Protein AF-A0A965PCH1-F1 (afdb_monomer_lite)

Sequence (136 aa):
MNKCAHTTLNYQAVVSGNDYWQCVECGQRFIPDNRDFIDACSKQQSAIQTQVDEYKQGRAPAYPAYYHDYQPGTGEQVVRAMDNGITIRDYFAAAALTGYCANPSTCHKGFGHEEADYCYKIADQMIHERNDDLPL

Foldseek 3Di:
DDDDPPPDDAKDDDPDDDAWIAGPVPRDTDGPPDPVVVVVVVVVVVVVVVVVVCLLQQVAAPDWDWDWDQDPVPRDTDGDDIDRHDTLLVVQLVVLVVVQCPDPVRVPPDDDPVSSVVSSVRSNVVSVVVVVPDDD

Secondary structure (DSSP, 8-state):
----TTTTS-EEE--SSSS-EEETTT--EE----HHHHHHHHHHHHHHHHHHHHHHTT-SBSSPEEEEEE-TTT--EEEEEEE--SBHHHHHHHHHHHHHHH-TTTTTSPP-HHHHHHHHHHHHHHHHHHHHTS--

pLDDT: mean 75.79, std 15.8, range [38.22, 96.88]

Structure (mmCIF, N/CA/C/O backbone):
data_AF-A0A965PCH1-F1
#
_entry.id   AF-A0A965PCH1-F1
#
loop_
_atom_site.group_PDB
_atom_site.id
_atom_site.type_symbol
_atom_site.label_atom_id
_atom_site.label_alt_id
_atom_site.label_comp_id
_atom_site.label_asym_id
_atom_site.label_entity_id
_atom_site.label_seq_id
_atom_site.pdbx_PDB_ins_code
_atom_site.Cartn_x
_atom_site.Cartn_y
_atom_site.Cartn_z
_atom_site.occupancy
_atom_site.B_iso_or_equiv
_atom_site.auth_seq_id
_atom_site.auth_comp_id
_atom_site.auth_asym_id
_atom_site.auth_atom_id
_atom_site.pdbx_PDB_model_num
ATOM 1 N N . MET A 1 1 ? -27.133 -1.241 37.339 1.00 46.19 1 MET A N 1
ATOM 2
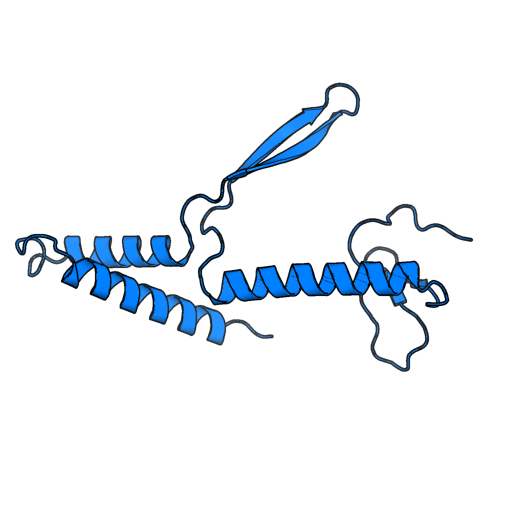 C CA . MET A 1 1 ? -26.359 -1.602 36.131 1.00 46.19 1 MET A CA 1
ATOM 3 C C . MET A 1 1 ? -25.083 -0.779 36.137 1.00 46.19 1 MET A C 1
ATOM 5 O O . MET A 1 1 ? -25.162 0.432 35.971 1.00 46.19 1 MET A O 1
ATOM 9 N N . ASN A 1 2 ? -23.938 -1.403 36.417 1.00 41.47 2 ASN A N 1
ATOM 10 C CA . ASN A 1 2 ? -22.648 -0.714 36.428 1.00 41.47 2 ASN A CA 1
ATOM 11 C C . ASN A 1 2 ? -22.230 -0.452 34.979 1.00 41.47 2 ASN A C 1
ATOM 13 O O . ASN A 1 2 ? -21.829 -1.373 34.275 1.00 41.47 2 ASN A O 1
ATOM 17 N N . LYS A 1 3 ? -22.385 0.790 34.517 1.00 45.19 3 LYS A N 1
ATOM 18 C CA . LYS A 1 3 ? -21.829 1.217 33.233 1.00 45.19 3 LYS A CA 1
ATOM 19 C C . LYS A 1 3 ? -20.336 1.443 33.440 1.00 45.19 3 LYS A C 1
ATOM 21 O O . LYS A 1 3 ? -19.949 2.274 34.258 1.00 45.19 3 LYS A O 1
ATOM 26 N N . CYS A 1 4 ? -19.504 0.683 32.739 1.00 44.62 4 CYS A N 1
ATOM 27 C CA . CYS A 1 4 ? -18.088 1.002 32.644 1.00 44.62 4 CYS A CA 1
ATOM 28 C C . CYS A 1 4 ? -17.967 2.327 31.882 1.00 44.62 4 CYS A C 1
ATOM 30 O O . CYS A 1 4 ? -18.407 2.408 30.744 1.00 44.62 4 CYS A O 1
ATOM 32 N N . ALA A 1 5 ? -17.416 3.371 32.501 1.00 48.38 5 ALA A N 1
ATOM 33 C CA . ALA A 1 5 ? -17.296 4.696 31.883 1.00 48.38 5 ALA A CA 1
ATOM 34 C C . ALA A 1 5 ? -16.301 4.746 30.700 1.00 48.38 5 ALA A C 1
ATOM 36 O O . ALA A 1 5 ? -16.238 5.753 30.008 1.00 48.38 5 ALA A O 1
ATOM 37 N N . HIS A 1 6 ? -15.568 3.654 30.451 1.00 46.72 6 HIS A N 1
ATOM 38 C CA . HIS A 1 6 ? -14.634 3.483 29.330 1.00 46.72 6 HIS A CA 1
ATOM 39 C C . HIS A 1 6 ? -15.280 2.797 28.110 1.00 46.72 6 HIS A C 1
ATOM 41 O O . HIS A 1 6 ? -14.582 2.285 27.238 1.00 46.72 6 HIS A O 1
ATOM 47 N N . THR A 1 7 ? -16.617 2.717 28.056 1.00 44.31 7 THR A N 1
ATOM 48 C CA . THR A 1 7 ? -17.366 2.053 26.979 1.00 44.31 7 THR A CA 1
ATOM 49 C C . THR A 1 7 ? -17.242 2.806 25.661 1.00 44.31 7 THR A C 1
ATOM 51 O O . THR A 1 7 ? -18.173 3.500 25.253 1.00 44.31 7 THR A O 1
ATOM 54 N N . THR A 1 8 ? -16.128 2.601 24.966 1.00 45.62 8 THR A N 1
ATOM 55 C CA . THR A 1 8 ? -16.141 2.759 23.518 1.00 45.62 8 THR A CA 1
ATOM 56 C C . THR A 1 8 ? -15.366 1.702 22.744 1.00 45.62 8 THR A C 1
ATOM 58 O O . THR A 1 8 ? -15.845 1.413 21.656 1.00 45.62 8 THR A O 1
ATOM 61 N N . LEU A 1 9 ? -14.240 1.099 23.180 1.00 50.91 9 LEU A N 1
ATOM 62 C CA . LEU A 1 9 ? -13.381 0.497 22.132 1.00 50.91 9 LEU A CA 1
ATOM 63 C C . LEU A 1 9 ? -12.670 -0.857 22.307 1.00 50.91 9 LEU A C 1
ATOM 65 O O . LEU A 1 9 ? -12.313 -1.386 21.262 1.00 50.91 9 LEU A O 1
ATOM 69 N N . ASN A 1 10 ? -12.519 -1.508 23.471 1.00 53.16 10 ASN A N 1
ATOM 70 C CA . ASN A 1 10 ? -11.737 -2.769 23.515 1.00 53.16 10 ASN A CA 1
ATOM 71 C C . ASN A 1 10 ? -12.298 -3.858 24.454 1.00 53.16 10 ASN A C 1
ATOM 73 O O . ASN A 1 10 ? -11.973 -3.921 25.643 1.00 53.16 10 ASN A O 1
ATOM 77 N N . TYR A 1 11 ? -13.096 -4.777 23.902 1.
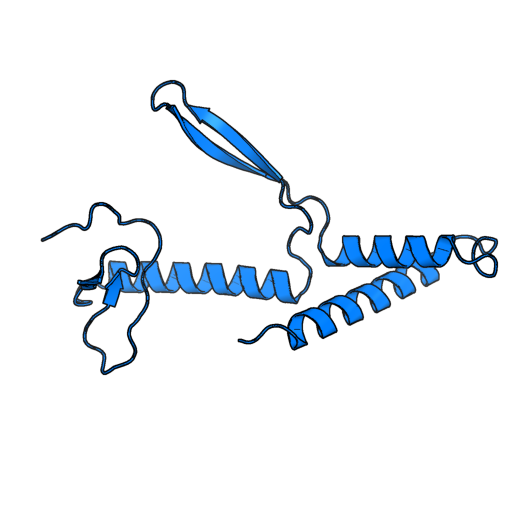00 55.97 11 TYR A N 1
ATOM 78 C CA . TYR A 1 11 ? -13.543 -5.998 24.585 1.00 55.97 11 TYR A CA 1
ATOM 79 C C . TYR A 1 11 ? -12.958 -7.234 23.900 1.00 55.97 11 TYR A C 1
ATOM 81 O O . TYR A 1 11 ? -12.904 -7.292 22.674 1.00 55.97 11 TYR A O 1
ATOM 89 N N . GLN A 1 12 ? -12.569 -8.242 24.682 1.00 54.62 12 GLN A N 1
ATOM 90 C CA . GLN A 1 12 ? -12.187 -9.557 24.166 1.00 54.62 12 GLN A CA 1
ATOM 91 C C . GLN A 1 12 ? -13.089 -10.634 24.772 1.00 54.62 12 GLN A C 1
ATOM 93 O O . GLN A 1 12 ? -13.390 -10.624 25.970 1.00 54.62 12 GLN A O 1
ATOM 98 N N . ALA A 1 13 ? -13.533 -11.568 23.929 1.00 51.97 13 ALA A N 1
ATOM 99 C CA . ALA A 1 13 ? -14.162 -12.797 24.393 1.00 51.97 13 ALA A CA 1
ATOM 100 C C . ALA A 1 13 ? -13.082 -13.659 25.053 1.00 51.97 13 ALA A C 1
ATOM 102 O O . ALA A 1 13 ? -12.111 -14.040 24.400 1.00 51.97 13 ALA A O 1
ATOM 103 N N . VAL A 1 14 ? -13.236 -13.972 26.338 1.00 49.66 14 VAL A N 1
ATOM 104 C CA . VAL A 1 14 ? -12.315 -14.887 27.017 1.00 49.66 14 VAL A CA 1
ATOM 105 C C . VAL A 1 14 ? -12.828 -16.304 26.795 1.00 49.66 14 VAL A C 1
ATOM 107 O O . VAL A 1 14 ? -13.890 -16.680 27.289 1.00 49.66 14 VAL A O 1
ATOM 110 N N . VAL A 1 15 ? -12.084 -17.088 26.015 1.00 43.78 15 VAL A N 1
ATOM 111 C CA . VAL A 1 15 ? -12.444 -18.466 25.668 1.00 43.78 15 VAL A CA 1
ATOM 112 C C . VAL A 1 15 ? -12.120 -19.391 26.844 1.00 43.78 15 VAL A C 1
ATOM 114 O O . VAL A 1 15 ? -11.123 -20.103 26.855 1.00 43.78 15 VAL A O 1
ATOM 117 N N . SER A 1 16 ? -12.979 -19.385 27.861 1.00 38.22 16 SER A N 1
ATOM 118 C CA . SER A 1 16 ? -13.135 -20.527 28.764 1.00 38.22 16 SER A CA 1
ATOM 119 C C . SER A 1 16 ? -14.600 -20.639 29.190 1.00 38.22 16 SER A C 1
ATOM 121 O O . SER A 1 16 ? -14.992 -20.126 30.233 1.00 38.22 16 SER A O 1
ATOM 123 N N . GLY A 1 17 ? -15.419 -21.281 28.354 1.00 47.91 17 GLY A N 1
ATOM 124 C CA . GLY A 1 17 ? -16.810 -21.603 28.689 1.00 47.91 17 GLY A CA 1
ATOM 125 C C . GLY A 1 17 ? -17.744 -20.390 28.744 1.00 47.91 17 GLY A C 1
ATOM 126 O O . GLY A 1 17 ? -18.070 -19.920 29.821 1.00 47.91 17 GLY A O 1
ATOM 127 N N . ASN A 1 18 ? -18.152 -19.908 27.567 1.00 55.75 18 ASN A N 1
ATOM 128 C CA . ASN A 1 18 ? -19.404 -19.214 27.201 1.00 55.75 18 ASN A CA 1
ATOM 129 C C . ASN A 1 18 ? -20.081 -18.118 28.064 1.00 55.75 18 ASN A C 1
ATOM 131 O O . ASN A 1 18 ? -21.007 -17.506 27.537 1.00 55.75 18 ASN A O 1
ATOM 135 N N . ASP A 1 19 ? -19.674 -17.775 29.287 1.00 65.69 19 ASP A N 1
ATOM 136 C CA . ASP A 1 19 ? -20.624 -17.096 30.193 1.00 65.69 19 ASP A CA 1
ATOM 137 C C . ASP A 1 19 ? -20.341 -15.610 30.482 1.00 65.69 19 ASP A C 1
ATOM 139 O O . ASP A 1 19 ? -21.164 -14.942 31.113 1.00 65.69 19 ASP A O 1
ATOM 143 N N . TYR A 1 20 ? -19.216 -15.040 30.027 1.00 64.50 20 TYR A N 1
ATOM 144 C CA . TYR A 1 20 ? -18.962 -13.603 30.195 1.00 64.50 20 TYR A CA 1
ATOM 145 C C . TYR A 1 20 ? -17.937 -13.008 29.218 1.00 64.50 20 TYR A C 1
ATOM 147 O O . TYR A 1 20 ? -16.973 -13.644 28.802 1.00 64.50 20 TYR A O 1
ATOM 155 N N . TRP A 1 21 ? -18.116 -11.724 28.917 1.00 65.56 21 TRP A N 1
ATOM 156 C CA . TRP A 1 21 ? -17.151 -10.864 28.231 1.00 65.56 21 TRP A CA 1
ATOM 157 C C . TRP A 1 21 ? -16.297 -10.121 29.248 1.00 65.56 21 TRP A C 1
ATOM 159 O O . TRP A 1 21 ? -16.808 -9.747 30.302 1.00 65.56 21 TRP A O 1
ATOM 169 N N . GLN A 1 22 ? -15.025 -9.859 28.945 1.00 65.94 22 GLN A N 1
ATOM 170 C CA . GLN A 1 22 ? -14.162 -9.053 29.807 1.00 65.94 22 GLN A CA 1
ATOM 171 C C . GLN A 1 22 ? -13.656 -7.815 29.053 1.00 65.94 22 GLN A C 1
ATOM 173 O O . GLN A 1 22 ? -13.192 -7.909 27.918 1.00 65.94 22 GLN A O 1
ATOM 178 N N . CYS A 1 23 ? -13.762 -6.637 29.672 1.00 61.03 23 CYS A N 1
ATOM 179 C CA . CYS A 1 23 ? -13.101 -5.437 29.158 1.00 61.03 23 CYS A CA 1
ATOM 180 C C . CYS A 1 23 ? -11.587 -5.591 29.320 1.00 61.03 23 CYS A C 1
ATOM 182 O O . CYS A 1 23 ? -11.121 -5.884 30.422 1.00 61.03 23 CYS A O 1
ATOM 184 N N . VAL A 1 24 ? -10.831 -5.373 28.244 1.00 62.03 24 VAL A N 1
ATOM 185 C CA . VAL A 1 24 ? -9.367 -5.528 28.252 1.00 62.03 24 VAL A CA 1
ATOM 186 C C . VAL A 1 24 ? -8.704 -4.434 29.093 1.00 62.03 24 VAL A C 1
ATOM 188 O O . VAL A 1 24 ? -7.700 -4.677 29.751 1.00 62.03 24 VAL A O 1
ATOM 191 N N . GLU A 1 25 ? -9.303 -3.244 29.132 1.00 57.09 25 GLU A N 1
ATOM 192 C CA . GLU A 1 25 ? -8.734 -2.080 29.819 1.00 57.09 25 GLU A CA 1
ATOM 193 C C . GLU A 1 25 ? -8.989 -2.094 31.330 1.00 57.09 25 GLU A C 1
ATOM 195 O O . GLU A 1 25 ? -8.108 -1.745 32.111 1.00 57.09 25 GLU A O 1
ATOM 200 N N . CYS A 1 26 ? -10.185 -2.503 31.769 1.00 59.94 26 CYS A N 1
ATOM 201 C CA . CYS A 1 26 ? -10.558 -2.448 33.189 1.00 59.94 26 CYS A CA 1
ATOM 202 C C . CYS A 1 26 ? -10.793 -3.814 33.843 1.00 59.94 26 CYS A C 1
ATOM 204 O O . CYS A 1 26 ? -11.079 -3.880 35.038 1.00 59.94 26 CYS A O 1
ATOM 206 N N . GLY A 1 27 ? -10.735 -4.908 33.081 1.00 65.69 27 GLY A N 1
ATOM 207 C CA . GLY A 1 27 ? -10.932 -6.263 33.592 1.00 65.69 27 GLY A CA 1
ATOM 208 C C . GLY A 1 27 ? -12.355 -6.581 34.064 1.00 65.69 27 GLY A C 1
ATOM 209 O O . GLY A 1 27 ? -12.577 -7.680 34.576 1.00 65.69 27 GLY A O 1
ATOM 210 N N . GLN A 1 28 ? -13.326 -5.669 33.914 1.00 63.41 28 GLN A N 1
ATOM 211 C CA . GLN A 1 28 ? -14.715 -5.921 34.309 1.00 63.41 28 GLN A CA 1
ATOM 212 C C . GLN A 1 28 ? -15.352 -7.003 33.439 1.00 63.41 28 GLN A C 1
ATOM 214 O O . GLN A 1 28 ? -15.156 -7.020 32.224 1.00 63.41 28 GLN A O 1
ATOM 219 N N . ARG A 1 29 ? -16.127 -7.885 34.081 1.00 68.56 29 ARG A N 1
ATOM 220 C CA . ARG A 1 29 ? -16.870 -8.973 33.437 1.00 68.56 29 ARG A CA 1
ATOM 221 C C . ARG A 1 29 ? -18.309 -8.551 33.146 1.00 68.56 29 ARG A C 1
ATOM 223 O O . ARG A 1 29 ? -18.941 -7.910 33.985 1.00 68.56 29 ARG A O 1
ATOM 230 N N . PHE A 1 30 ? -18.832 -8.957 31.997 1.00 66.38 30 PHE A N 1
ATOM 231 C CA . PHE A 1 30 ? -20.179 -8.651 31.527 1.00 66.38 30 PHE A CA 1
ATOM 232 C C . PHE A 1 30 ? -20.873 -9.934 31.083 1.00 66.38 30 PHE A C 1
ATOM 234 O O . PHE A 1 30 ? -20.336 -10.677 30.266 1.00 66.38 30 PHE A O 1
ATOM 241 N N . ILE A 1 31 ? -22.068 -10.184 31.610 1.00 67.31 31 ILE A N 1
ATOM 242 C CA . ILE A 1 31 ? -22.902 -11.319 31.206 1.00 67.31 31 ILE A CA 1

========================

= YOUR OBJECTIVE =
The listing above holds a line with "ATOM 126 O O" and a line with "ATOM 136 C CA". Print the stretch from the first through the second, exactly and alone.

= WORKED SOLUTION =
ATOM 126 O O . GLY A 1 17 ? -18.070 -19.920 29.821 1.00 47.91 17 GLY A O 1
ATOM 127 N N . ASN A 1 18 ? -18.152 -19.908 27.567 1.00 55.75 18 ASN A N 1
ATOM 128 C CA . ASN A 1 18 ? -19.404 -19.214 27.201 1.00 55.75 18 ASN A CA 1
ATOM 129 C C . ASN A 1 18 ? -20.081 -18.118 28.064 1.00 55.75 18 ASN A C 1
ATOM 131 O O . ASN A 1 18 ? -21.007 -17.506 27.537 1.00 55.75 18 ASN A O 1
ATOM 135 N N . ASP A 1 19 ? -19.674 -17.775 29.287 1.00 65.69 19 ASP A N 1
ATOM 136 C CA . ASP A 1 19 ? -20.624 -17.096 30.193 1.00 65.69 19 ASP A CA 1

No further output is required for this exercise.